#### Task:
All lines from the one with "ATOM 88 O O" through the final line of the records below must be written out exactly, with no other text.

#### Stored dataset items:
----------
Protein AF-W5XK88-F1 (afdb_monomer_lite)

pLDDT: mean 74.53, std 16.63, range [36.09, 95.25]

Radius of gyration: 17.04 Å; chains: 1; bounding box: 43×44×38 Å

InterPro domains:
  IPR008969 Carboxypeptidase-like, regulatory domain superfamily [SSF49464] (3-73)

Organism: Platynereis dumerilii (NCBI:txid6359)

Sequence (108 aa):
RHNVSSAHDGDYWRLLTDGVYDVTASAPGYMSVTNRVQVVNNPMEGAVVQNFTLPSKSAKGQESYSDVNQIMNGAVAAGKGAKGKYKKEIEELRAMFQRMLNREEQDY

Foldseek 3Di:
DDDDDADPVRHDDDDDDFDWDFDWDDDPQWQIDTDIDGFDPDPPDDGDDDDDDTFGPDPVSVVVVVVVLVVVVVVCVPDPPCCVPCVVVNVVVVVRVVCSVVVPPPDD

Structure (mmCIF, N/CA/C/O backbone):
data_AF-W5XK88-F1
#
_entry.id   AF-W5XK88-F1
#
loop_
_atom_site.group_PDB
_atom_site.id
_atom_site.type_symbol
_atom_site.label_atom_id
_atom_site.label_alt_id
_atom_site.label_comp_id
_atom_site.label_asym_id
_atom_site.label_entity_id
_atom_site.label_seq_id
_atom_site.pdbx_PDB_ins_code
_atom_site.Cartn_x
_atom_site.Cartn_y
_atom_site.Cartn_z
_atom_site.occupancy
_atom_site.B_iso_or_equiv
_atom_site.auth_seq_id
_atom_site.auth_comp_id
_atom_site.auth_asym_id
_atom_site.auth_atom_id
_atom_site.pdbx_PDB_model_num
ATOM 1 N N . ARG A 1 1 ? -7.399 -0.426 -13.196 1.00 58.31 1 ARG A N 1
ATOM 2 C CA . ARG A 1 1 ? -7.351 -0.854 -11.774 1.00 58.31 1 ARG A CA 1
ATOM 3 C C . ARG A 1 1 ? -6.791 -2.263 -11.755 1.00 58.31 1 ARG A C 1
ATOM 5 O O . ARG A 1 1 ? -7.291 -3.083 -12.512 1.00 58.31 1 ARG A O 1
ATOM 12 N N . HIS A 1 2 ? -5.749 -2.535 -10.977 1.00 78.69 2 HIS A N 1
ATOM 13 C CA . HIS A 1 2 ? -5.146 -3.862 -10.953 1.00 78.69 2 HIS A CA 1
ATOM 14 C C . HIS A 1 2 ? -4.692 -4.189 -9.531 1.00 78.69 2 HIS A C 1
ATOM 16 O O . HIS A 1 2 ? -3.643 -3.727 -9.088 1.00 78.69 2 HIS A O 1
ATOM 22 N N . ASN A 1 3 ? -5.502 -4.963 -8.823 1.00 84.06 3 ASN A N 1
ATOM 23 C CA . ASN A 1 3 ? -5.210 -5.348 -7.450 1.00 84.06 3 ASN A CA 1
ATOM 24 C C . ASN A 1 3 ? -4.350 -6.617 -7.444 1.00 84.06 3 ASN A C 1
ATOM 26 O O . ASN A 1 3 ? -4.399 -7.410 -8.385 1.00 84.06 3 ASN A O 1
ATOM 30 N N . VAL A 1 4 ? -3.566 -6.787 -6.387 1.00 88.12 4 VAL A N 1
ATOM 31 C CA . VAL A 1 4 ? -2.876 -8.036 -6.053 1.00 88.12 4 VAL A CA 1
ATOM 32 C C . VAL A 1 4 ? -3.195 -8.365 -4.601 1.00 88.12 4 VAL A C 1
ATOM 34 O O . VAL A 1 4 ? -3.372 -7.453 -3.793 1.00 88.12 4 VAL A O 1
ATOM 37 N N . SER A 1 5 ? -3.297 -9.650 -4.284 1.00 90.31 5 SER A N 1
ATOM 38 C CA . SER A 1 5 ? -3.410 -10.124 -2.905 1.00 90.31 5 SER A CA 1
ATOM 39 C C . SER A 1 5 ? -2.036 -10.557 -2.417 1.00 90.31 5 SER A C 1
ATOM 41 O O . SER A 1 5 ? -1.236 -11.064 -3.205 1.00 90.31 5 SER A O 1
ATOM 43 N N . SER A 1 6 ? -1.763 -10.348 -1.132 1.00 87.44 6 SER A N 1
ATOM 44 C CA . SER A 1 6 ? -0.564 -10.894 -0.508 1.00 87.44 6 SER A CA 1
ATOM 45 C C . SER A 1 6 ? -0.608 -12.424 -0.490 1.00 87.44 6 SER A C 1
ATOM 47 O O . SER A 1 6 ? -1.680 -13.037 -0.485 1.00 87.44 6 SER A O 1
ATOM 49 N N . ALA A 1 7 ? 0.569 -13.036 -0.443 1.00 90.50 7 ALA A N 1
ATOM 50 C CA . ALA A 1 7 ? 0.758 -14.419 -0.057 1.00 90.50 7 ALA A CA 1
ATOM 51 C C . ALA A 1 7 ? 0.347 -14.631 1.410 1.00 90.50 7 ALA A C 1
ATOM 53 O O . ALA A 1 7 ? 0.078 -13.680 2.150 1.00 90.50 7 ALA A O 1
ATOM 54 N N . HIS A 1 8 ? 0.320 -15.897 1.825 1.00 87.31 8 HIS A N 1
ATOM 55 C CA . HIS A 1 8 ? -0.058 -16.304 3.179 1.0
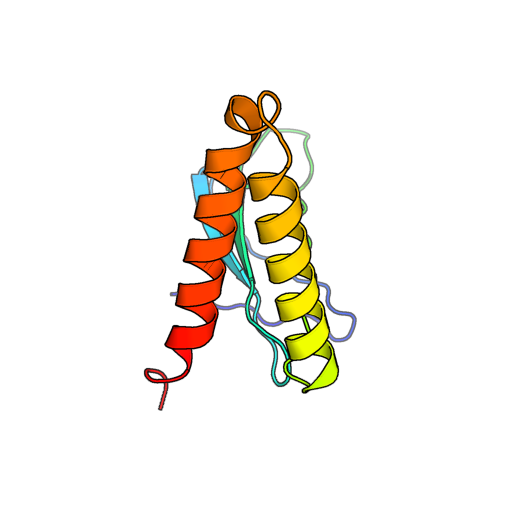0 87.31 8 HIS A CA 1
ATOM 56 C C . HIS A 1 8 ? 0.747 -15.576 4.270 1.00 87.31 8 HIS A C 1
ATOM 58 O O . HIS A 1 8 ? 0.172 -15.145 5.265 1.00 87.31 8 HIS A O 1
ATOM 64 N N . ASP A 1 9 ? 2.046 -15.368 4.039 1.00 89.56 9 ASP A N 1
ATOM 65 C CA . ASP A 1 9 ? 2.952 -14.750 5.014 1.00 89.56 9 ASP A CA 1
ATOM 66 C C . ASP A 1 9 ? 3.019 -13.213 4.892 1.00 89.56 9 ASP A C 1
ATOM 68 O O . ASP A 1 9 ? 3.775 -12.557 5.604 1.00 89.56 9 ASP A O 1
ATOM 72 N N . GLY A 1 10 ? 2.202 -12.619 4.012 1.00 90.25 10 GLY A N 1
ATOM 73 C CA . GLY A 1 10 ? 2.094 -11.168 3.825 1.00 90.25 10 GLY A CA 1
ATOM 74 C C . GLY A 1 10 ? 2.924 -10.595 2.671 1.00 90.25 10 GLY A C 1
ATOM 75 O O . GLY A 1 10 ? 2.690 -9.450 2.281 1.00 90.25 10 GLY A O 1
ATOM 76 N N . ASP A 1 11 ? 3.822 -11.384 2.076 1.00 92.31 11 ASP A N 1
ATOM 77 C CA . ASP A 1 11 ? 4.602 -10.975 0.902 1.00 92.31 11 ASP A CA 1
ATOM 78 C C . ASP A 1 11 ? 3.704 -10.667 -0.299 1.00 92.31 11 ASP A C 1
ATOM 80 O O . ASP A 1 11 ? 2.667 -11.296 -0.507 1.00 92.31 11 ASP A O 1
ATOM 84 N N . TYR A 1 12 ? 4.099 -9.714 -1.137 1.00 93.31 12 TYR A N 1
ATOM 85 C CA . TYR A 1 12 ? 3.371 -9.384 -2.357 1.00 93.31 12 TYR A CA 1
ATOM 86 C C . TYR A 1 12 ? 4.336 -8.927 -3.450 1.00 93.31 12 TYR A C 1
ATOM 88 O O . TYR A 1 12 ? 5.395 -8.365 -3.174 1.00 93.31 12 TYR A O 1
ATOM 96 N N . TRP A 1 13 ? 3.940 -9.108 -4.712 1.00 92.75 13 TRP A N 1
ATOM 97 C CA . TRP A 1 13 ? 4.691 -8.596 -5.855 1.00 92.75 13 TRP A CA 1
ATOM 98 C C . TRP A 1 13 ? 3.765 -7.926 -6.855 1.00 92.75 13 TRP A C 1
ATOM 100 O O . TRP A 1 13 ? 2.676 -8.412 -7.167 1.00 92.75 13 TRP A O 1
ATOM 110 N N . ARG A 1 14 ? 4.223 -6.795 -7.387 1.00 92.25 14 ARG A N 1
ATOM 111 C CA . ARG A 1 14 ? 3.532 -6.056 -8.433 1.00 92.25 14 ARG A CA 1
----------
#### Task output:
ATOM 88 O O . TYR A 1 12 ? 5.395 -8.365 -3.174 1.00 93.31 12 TYR A O 1
ATOM 96 N N . TRP A 1 13 ? 3.940 -9.108 -4.712 1.00 92.75 13 TRP A N 1
ATOM 97 C CA . TRP A 1 13 ? 4.691 -8.596 -5.855 1.00 92.75 13 TRP A CA 1
ATOM 98 C C . TRP A 1 13 ? 3.765 -7.926 -6.855 1.00 92.75 13 TRP A C 1
ATOM 100 O O . TRP A 1 13 ? 2.676 -8.412 -7.167 1.00 92.75 13 TRP A O 1
ATOM 110 N N . ARG A 1 14 ? 4.223 -6.795 -7.387 1.00 92.25 14 ARG A N 1
ATOM 111 C CA . ARG A 1 14 ? 3.532 -6.056 -8.433 1.00 92.25 14 ARG A CA 1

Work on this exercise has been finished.